亀を助ける。するとお礼として亀が竜宮城へ連れていってくれる。
昔話『浦島太郎』のお馴染みの流れだ。
たとえばもしも私が亀を助けたとしよう。そして竜宮城へ誘われたとする。
それを想像すると、私はいつも不安でいっぱいになる。
それをまとめた表がこちらだ。
私はほとんど泳げない。そのため、水中に入ることに恐怖がある。それが①~⑥の不安に表れている。きっと海に入る寸前は思いっきり息を止めてしまうだろう。多分亀にあらかじめ「息はできますよ」って言われるだろうが怖い。
水中でも息ができるなんらかのシステムがあるのだろうが、そのシステムが万が一作動していなかったらもう終わりだ。その不安もある。

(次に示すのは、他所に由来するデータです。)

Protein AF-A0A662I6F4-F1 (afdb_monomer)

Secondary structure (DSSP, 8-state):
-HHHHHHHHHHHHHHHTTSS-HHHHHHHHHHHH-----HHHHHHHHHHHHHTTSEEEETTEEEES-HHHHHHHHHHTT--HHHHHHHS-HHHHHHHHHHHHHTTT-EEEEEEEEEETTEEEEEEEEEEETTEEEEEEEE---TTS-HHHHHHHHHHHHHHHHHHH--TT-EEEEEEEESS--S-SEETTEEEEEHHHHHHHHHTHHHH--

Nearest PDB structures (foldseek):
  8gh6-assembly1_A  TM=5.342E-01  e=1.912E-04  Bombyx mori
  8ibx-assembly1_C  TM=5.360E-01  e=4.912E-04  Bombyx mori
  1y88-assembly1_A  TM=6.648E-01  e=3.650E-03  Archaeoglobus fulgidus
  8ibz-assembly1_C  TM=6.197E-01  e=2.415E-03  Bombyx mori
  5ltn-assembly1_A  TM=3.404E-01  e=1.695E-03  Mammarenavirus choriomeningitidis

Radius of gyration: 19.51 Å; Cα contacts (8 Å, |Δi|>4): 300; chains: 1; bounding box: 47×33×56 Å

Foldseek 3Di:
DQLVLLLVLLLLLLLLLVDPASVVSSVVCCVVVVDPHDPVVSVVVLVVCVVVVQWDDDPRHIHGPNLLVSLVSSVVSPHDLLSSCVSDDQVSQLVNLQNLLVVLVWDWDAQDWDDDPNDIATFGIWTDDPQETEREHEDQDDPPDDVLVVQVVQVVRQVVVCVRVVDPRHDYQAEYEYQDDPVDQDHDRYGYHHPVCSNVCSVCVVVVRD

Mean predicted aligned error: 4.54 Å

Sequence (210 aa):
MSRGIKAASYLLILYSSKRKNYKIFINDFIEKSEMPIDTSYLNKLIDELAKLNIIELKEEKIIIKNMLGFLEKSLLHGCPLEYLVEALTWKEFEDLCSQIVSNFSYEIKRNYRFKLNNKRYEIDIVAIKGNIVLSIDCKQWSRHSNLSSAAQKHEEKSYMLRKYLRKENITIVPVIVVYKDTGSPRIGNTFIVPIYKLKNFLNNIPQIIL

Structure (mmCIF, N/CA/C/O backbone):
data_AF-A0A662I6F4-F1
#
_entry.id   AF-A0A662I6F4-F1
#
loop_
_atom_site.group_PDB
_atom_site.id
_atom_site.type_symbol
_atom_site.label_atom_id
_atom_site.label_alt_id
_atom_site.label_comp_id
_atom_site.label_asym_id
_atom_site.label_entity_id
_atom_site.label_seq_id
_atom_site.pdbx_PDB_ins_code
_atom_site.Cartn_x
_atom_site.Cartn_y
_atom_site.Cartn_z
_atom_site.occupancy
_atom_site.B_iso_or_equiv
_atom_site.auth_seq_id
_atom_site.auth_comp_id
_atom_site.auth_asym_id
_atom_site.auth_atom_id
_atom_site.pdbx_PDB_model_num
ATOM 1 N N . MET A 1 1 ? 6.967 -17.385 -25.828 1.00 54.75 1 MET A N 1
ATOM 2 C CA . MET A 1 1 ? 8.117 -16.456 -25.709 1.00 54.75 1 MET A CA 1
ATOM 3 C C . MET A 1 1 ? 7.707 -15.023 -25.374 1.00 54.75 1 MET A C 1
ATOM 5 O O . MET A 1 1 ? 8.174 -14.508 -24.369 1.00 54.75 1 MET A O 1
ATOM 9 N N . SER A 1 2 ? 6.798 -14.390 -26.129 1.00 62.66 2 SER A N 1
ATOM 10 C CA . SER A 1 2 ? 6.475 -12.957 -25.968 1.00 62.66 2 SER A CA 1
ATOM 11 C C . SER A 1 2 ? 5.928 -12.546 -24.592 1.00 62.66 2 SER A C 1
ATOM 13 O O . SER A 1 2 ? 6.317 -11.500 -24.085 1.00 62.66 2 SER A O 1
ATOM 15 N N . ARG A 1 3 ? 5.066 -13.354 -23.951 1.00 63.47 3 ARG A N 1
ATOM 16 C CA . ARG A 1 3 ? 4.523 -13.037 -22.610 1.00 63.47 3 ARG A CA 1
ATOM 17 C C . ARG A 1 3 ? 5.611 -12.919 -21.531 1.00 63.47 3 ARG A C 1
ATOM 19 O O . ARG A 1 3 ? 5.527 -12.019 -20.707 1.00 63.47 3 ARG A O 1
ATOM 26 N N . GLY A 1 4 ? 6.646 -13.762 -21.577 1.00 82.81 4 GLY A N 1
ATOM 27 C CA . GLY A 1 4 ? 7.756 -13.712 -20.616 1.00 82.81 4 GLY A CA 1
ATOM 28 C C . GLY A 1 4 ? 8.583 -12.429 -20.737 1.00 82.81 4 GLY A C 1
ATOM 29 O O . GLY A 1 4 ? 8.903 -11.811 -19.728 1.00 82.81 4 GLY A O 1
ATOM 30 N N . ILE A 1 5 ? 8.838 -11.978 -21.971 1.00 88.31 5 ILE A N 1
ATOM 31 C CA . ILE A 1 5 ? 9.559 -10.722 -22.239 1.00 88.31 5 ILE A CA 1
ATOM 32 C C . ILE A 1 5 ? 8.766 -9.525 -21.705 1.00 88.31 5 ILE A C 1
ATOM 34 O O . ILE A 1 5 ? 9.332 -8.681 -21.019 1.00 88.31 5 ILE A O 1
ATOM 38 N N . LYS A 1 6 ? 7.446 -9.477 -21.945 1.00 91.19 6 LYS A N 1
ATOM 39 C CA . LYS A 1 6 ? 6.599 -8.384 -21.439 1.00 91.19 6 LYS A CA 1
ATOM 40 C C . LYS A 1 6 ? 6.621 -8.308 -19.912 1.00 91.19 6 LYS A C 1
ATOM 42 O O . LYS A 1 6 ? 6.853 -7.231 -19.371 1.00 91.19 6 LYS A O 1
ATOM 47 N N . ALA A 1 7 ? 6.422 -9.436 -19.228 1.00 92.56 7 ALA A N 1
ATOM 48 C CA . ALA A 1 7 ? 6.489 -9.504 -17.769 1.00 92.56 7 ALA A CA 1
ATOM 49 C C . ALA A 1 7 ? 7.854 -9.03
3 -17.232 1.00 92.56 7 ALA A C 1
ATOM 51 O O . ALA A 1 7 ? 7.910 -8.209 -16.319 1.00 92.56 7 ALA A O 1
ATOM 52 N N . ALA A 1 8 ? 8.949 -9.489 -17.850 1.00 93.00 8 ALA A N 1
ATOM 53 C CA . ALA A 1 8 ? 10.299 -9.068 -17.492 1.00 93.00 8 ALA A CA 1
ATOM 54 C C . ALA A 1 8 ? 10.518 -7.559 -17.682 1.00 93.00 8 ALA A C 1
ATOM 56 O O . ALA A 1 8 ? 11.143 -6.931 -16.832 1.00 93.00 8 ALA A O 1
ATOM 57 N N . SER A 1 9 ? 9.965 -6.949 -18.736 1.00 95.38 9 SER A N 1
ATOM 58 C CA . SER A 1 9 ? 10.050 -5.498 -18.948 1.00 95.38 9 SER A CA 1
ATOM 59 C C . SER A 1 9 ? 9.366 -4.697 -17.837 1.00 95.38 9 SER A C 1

続いて⑦と⑧。亀にどのように乗るのか? 亀の甲羅の前のほうを掴むのが一番安定しているのかもしれないものの、バランスを崩して後ろに傾いた時に甲羅が剥がれてしまいそうな不安がある。かといって、甲羅の横を持つと不安定な姿勢になってしまう。竜宮城までどれくらいの時間がかかるのかわからないから、ずっとどこかに力を入れ続けているのは辛い。
⑨は⑧にも関係してくるのだが、移動時間がけっこうある場合に亀と話さなければいけないという問題がある。果たして私と亀に共通の話題はあるのだろうか。無言でも構わないとしても、それはそれで気まずいものだ。好きなバンドが同じ、みたいな情報がひとつでもあると良いのだが。あるいは、亀から話題を振ってくれるか。
そして⑩と⑪の不安。竜宮城に知っている人などいるわけなく、強いて言えば亀くらいなもので、その亀がいなくなると困ってしまう。高校で友だちになった奴の家に行くと、そいつの中学の時の友だちがいて、二人きりになった時に気まずいのと似ている。織姫に「竜宮城を始められて長いんですか?」みたいな当たり障りのない会話をするしかないが、私にそれが続けられるだろうか。
⑫、⑬、⑭も大きな問題で、余興に興味が持てないと退屈で仕方ない。また笑いのセンスがあまりにもなければ辛い。好きではない曲が流れ続けていても困る。もちろん大人であるから楽しんでいるふりはできる。しかし愛想笑いし続けることにも限度がある。Wi-Fiでもあれば暇を潰せるが、そんなものなさそうな気がする。
続いて⑮、⑯、⑰、⑱。自分のように連れて来られた人がいたとしたら、話し相手ができるだろうし、情報交換もできる。ただ、あまり好きではないタイプで、しかも宿泊が同室だと辛い。
そもそも宿泊せずに帰ることは可能なのだろうか? 帰れるとして、また亀に乗ると話さなければいけないと面倒なので、できればひとりで帰りたい。亀以外の移動手段はあるのか?
そして⑲。竜宮城以外のお礼はないのだろうか? 金券とか、菓子折りとかなんでもいい。タオルでも洗剤でも良い。もしもあるのなら、今まで考えた不安はすべてなくなるのだが。
最後に⑳。代替案がない場合、お礼自体を断ることは可能なのか?
「助けてくれたお礼に竜宮城へ案内します」
「すみません、今は行けないんですよ」
「そうなんですか。それではいつなら行けますか?」
「いや、その……」
「じゃあ、明日はどうですか?」
「明日はその、あれです、歯医者に行かないといけなくて」
「では歯医者が終わってから行きましょうか」
はっきりと断らないと結局行くことになってしまう。
しかし、はっきりと断って嫌な顔をされたら嫌だ。
竜宮城への不安は尽きないのだ。